Either way, there is a lot of attention on the lenders, especially the big four: Fed Loan Servicing, Nell Net, Great Lakes and the biggest, Navient Corp., (which took over Sallie Mae’s student loan servicing business six weeks ago). Navient has been in the news recently after charging excessive interest to 93% of its active-duty servicemembers.
“We offer our sincere apologies to the servicemen and servicewomen who were affected by our processing errors and thus did not receive the full benefits they deserve,” said John (Jack) F. Remondi, president and CEO of Navient in a press release. “Over the past several years we have implemented changes in our procedures and training programs to prevent these mistakes from happening again. We also appreciate that the regulators agreed on consistent guidance that provides clarity and thereby enables us to offer SCRA [The Servicemember Civil Relief Act] benefits to even more service members back to as early as 2005 as well as going forward.”
Part of President Obama’s new effort also allows the Education Department to reduce interest rates automatically for eligible servicemembers without the need for additional paper work. The Military Officers Association of America, a non-profit focused on servicemember affairs, says this is a step in the right direction.
“The Military Officers Association of America is very pleased to see that practical steps are being taken to relieve our troops from burdensome reporting requirements to trigger the 6% rate cap under the Servicemembers Civil Relief Act (SCRA) on student loan debts they incurred before entering active military service,” says MOAA Deputy Director and Col. Bob Norton.
Navient spokesperson Patricia Christel says helping customers successfully repay their loans and avoid the negative consequences of default is their top priority.
“As a result of our proactive outreach, student loan borrowers whose federal loans are serviced by Navient are 30% less likely to default than others. It’s our privilege to serve our customers, and we are always looking for new approaches to increase customer success.”
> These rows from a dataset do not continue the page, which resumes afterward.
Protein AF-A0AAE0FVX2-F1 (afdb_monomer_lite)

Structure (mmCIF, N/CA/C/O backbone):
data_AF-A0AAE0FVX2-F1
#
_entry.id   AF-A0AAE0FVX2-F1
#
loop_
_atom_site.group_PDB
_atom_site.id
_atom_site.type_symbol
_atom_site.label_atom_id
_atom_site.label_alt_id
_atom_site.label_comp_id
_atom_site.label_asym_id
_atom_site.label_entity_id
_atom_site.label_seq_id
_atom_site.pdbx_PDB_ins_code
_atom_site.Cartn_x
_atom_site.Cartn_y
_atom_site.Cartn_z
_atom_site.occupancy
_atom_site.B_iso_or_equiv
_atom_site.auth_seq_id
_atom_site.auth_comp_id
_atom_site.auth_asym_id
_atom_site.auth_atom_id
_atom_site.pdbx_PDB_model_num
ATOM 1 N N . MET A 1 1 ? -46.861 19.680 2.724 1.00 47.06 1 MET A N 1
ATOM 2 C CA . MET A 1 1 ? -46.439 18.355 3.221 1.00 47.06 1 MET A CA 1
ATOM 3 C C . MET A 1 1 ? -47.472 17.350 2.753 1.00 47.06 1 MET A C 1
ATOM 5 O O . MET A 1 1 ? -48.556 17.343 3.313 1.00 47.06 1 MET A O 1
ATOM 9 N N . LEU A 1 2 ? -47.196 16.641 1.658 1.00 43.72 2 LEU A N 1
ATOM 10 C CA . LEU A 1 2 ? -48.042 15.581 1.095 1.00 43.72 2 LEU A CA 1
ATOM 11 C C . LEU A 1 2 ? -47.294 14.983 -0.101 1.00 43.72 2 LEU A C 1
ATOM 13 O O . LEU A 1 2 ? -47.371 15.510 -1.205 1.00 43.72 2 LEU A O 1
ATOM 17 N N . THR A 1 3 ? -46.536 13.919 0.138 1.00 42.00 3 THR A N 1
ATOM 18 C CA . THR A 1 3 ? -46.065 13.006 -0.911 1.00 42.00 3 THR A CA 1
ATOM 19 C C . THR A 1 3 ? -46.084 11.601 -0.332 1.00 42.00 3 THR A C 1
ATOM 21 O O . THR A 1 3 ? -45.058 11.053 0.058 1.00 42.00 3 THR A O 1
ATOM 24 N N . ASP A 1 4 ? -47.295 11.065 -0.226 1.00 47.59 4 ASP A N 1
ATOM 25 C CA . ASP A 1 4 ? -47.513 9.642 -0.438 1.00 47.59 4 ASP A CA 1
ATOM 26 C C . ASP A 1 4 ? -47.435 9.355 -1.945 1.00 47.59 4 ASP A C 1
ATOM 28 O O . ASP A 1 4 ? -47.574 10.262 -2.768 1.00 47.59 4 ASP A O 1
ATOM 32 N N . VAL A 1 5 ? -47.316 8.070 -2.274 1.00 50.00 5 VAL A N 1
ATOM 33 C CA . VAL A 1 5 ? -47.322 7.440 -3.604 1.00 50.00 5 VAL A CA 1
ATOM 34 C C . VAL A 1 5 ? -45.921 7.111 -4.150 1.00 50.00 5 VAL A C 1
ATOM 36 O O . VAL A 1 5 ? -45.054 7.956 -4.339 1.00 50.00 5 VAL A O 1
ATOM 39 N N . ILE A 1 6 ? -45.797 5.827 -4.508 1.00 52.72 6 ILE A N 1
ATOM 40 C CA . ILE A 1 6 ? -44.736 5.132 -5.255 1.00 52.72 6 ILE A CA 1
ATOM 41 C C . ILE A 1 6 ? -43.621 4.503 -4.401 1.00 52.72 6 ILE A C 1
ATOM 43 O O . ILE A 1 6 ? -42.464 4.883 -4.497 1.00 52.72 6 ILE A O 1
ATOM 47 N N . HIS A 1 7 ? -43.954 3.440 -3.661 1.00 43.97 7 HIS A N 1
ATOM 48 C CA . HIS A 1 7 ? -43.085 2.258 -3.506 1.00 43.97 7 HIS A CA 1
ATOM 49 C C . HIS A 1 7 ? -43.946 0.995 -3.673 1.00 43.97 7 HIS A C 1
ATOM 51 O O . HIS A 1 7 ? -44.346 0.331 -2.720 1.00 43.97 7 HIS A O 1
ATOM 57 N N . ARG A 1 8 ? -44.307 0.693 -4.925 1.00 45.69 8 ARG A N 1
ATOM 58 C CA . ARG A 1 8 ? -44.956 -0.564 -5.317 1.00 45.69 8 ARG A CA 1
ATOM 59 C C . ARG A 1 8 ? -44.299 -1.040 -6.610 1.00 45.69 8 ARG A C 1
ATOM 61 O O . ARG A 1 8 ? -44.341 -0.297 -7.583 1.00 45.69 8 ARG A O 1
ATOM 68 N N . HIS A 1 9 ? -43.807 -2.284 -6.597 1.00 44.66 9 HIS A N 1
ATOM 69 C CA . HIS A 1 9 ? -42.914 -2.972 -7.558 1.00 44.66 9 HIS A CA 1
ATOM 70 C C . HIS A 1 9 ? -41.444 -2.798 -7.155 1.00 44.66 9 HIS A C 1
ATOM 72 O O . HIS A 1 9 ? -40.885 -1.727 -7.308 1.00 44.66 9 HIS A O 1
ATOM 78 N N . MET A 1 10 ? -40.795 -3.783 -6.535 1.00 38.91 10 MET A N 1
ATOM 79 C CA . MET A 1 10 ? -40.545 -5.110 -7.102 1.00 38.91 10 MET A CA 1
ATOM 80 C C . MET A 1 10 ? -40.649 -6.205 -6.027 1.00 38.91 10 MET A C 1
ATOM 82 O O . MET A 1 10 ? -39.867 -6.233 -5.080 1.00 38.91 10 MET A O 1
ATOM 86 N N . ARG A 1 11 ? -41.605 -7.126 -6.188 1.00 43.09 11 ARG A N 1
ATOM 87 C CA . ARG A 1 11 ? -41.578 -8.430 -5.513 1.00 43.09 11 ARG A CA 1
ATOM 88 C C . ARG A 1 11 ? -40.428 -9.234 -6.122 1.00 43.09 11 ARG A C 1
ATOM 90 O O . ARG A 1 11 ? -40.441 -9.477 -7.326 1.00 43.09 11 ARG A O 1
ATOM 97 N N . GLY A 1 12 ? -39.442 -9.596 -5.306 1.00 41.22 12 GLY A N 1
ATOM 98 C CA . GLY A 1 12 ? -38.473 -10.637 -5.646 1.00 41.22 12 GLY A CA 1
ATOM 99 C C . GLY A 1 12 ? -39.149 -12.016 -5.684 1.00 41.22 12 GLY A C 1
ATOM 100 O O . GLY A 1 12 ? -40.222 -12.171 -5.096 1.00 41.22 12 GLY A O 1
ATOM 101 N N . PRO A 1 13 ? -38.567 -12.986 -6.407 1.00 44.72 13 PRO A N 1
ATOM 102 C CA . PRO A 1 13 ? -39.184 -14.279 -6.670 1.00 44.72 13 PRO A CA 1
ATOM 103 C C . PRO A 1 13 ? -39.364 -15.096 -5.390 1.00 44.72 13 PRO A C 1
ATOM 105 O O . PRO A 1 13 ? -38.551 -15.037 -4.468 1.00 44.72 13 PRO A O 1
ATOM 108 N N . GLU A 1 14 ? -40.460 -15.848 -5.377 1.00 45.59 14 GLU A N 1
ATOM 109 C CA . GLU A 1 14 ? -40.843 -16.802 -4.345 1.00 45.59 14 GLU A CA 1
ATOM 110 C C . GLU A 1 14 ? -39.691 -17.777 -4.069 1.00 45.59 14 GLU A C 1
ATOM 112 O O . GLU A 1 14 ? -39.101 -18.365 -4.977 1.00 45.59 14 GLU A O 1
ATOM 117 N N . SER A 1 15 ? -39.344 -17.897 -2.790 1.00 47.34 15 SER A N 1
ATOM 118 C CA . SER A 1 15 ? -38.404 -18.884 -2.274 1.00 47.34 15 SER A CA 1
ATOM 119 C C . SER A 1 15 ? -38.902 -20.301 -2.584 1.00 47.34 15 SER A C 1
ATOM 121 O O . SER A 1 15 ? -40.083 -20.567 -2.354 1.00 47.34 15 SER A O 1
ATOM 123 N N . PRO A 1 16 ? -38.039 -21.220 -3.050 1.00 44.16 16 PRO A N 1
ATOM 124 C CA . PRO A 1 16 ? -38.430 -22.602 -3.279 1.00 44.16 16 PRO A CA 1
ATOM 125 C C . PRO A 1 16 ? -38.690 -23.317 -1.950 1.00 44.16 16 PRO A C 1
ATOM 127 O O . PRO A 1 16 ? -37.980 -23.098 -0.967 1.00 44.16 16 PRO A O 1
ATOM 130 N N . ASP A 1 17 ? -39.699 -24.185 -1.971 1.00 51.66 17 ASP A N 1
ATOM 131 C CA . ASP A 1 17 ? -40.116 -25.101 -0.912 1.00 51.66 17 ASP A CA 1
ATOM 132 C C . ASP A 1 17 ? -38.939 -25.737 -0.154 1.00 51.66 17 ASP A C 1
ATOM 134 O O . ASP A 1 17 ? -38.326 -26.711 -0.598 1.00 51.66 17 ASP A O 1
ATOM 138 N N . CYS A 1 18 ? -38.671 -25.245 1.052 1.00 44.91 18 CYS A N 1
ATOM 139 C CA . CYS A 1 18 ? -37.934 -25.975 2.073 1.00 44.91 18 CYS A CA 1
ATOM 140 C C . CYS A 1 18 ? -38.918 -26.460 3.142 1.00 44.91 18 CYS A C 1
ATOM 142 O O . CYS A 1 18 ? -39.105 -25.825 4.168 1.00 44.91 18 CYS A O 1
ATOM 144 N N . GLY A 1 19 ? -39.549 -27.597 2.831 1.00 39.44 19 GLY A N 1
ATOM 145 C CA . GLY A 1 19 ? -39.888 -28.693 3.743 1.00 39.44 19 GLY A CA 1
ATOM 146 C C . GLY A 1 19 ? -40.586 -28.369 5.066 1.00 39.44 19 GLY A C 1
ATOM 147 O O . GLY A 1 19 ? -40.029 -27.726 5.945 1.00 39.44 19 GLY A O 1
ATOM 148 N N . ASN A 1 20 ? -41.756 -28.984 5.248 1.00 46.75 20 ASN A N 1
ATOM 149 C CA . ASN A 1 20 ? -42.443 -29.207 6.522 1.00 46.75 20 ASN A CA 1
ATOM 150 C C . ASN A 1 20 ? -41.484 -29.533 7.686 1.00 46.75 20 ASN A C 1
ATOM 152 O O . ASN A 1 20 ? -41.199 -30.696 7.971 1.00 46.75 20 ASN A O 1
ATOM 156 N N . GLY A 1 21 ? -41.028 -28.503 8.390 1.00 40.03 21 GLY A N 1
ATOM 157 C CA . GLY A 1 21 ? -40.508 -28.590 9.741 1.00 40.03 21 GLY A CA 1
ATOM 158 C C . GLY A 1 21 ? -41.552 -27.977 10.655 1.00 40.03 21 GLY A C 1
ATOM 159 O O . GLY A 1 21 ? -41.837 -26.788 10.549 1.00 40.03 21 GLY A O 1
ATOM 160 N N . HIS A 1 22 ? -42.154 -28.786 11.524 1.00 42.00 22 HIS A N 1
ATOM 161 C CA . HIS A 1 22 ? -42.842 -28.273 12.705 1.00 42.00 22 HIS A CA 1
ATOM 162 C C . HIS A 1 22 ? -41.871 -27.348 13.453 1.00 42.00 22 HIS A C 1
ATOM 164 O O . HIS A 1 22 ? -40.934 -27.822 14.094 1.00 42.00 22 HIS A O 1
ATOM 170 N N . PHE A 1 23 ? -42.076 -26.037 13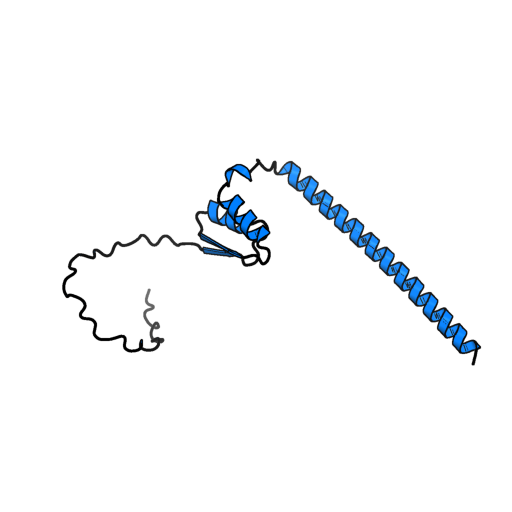.352 1.00 44.44 23 PHE A N 1
ATOM 171 C CA . PHE A 1 23 ? -41.528 -25.112 14.331 1.00 44.44 23 PHE A CA 1
ATOM 172 C C . PHE A 1 23 ? -42.399 -25.254 15.579 1.00 44.44 23 PHE A C 1
ATOM 174 O O . PHE A 1 23 ? -43.621 -25.160 15.445 1.00 44.44 23 PHE A O 1
ATOM 181 N N . PRO A 1 24 ? -41.826 -25.541 16.761 1.00 46.75 24 PRO A N 1
ATOM 182 C CA . PRO A 1 24 ? -42.610 -25.540 17.980 1.00 46.75 24 PRO A CA 1
ATOM 183 C C . PRO A 1 24 ? -43.211 -24.143 18.154 1.00 46.75 24 PRO A C 1
ATOM 185 O O . PRO A 1 24 ? -42.499 -23.138 18.211 1.00 46.75 24 PRO A O 1
ATOM 188 N N . GLU A 1 25 ? -44.539 -24.116 18.145 1.00 53.72 25 GLU A N 1
ATOM 189 C CA . GLU A 1 25 ? -45.363 -23.011 18.609 1.00 53.72 25 GLU A CA 1
ATOM 190 C C . GLU A 1 25 ? -44.915 -22.665 20.038 1.00 53.72 25 GLU A C 1
ATOM 192 O O . GLU A 1 25 ? -44.639 -23.564 20.829 1.00 53.72 25 GLU A O 1
ATOM 197 N N . GLU A 1 26 ? -44.831 -21.369 20.338 1.00 48.38 26 GLU A N 1
ATOM 198 C CA . GLU A 1 26 ? -44.440 -20.791 21.635 1.00 48.38 26 GLU A CA 1
ATOM 199 C C . GLU A 1 26 ? -42.927 -20.628 21.888 1.00 48.38 26 GLU A C 1
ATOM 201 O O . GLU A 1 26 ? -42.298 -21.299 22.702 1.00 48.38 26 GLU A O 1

Kantrowitz points out that it’s in the servicers’ best interest to keep borrowers current on their payments. He explains that a servicer is paid 50 cents per month per borrower whose loans are in default, while they are paid $2 per month per borrower who is not behind on payments.
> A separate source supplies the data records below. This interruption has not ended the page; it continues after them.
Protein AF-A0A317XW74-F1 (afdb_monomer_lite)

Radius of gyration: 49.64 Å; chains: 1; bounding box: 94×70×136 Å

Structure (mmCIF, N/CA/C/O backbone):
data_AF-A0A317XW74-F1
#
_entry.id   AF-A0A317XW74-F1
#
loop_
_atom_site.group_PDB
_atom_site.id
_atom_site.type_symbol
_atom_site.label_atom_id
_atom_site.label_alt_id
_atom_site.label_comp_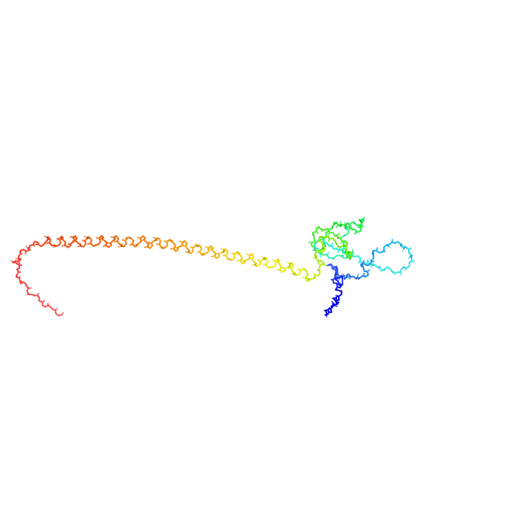id
_atom_site.label_asym_id
_atom_site.label_entity_id
_atom_site.label_seq_id
_atom_site.pdbx_PDB_ins_code
_atom_site.Cartn_x
_atom_site.Cartn_y
_atom_site.Cartn_z
_atom_site.occupancy
_atom_site.B_iso_or_equiv
_atom_site.auth_seq_id
_atom_site.auth_comp_id
_atom_site.auth_asym_id
_atom_site.auth_atom_id
_atom_site.pdbx_PDB_model_num
ATOM 1 N N . MET A 1 1 ? 39.324 25.511 -1.478 1.00 43.25 1 MET A N 1
ATOM 2 C CA . MET A 1 1 ? 39.575 24.977 -2.831 1.00 43.25 1 MET A CA 1
ATOM 3 C C . MET A 1 1 ? 39.183 23.514 -2.793 1.00 43.25 1 MET A C 1
ATOM 5 O O . MET A 1 1 ? 39.938 22.718 -2.257 1.00 43.25 1 MET A O 1
ATOM 9 N N . ALA A 1 2 ? 37.946 23.206 -3.184 1.00 46.31 2 ALA A N 1
ATOM 10 C CA . ALA A 1 2 ? 37.475 21.830 -3.270 1.00 46.31 2 ALA A CA 1
ATOM 11 C C . ALA A 1 2 ? 37.976 21.269 -4.601 1.00 46.31 2 ALA A C 1
ATOM 13 O O . ALA A 1 2 ? 37.688 21.833 -5.654 1.00 46.31 2 ALA A O 1
ATOM 14 N N . SER A 1 3 ? 38.799 20.233 -4.529 1.00 51.44 3 SER A N 1
ATOM 15 C CA . SER A 1 3 ? 39.249 19.466 -5.679 1.00 51.44 3 SER A CA 1
ATOM 16 C C . SER A 1 3 ? 38.010 18.859 -6.336 1.00 51.44 3 SER A C 1
ATOM 18 O O . SER A 1 3 ? 37.324 18.060 -5.701 1.00 51.44 3 SER A O 1
ATOM 20 N N . ASN A 1 4 ? 37.697 19.262 -7.570 1.00 48.56 4 ASN A N 1
ATOM 21 C CA . ASN A 1 4 ? 36.776 18.515 -8.419 1.00 48.56 4 ASN A CA 1
ATOM 22 C C . ASN A 1 4 ? 37.425 17.151 -8.636 1.00 48.56 4 ASN A C 1
ATOM 24 O O . ASN A 1 4 ? 38.395 17.030 -9.380 1.00 48.56 4 ASN A O 1
ATOM 28 N N . GLN A 1 5 ? 36.970 16.161 -7.877 1.00 56.09 5 GLN A N 1
ATOM 29 C CA . GLN A 1 5 ? 37.305 14.775 -8.123 1.00 56.09 5 GLN A CA 1
ATOM 30 C C . GLN A 1 5 ? 36.696 14.459 -9.489 1.00 56.09 5 GLN A C 1
ATOM 32 O O . GLN A 1 5 ? 35.471 14.477 -9.615 1.00 56.09 5 GLN A O 1
ATOM 37 N N . ASP A 1 6 ? 37.536 14.262 -10.505 1.00 48.19 6 ASP A N 1
ATOM 38 C CA . ASP A 1 6 ? 37.105 13.684 -11.772 1.00 48.19 6 ASP A CA 1
ATOM 39 C C . ASP A 1 6 ? 36.461 12.340 -11.428 1.00 48.19 6 ASP A C 1
ATOM 41 O O . ASP A 1 6 ? 37.144 11.366 -11.101 1.00 48.19 6 ASP A O 1
ATOM 45 N N . CYS A 1 7 ? 35.127 12.316 -11.398 1.00 49.00 7 CYS A N 1
ATOM 46 C CA . CYS A 1 7 ? 34.378 11.079 -11.478 1.00 49.00 7 CYS A CA 1
ATOM 47 C C . CYS A 1 7 ? 34.843 10.441 -12.777 1.00 49.00 7 CYS A C 1
ATOM 49 O O . CYS A 1 7 ? 34.515 10.940 -13.849 1.00 49.00 7 CYS A O 1
ATOM 51 N N . SER A 1 8 ? 35.666 9.398 -12.665 1.00 56.94 8 SER A N 1
ATOM 52 C CA . SER A 1 8 ? 36.001 8.513 -13.771 1.00 56.94 8 SER A CA 1
ATOM 53 C C . SER A 1 8 ? 34.725 8.255 -14.559 1.00 56.94 8 SER A C 1
ATOM 55 O O . SER A 1 8 ? 33.765 7.752 -13.969 1.00 56.94 8 SER A O 1
ATOM 57 N N . ASP A 1 9 ? 34.718 8.676 -15.824 1.00 65.62 9 ASP A N 1
ATOM 58 C CA . ASP A 1 9 ? 33.600 8.515 -16.748 1.00 65.62 9 ASP A CA 1
ATOM 59 C C . ASP A 1 9 ? 33.192 7.042 -16.710 1.00 65.62 9 ASP A C 1
ATOM 61 O O . ASP A 1 9 ? 33.919 6.163 -17.175 1.00 65.62 9 ASP A O 1
ATOM 65 N N . PHE A 1 10 ? 32.098 6.750 -16.008 1.00 69.00 10 PHE A N 1
ATOM 66 C CA . PHE A 1 10 ? 31.604 5.392 -15.894 1.00 69.00 10 PHE A CA 1
ATOM 67 C C . PHE A 1 10 ? 30.984 5.066 -17.243 1.00 69.00 10 PHE A C 1
ATOM 69 O O . PHE A 1 10 ? 29.880 5.525 -17.547 1.00 69.00 10 PHE A O 1
ATOM 76 N N . ASP A 1 11 ? 31.722 4.326 -18.068 1.00 76.88 11 ASP A N 1
ATOM 77 C CA . ASP A 1 11 ? 31.265 3.958 -19.397 1.00 76.88 11 ASP A CA 1
ATOM 78 C C . ASP A 1 11 ? 30.152 2.903 -19.274 1.00 76.88 11 ASP A C 1
ATOM 80 O O . ASP A 1 11 ? 30.374 1.692 -19.170 1.00 76.88 11 ASP A O 1
ATOM 84 N N . LEU A 1 12 ? 28.909 3.391 -19.201 1.00 76.88 12 LEU A N 1
ATOM 85 C CA . LEU A 1 12 ? 27.698 2.579 -19.069 1.00 76.88 12 LEU A CA 1
ATOM 86 C C . LEU A 1 12 ? 27.620 1.504 -20.164 1.00 76.88 12 LEU A C 1
ATOM 88 O O . LEU A 1 12 ? 27.063 0.429 -19.932 1.00 76.88 12 LEU A O 1
ATOM 92 N N . TRP A 1 13 ? 28.192 1.787 -21.336 1.00 82.31 13 TRP A N 1
ATOM 93 C CA . TRP A 1 13 ? 28.140 0.929 -22.512 1.00 82.31 13 TRP A CA 1
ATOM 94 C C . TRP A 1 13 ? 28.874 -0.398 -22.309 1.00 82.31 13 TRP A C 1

With that said, Navient ranks the lowest of the four loan contractors when it comes to customer service, according to a survey from the Department of Education.
Yet, according to the department’s site, only 250 borrowers per servicer were surveyed and a sample of 75 schools per servicer were surveyed.
“Because of the small amount of people used in this survey, the results from the Department of Education is, statistically, insignificant,” says Kantrowitz.
When it comes to how to best pay loans, he says it really depends on the individual.
“Income repayment programs can be a great safety net if you don’t have higher salary prospects in the future. But if you do, you may not want to sign on for that….,"says Kantrowitz. "What is always good [advice] is to pay the required payments on all of your loans and if you have a little extra, pay towards the loan with the highest interest rate. Consolidation of your loans is more convenient and you are able to do that through the new Direct Loan program [which was introduced in 2010], but it does not necessarily save you money.”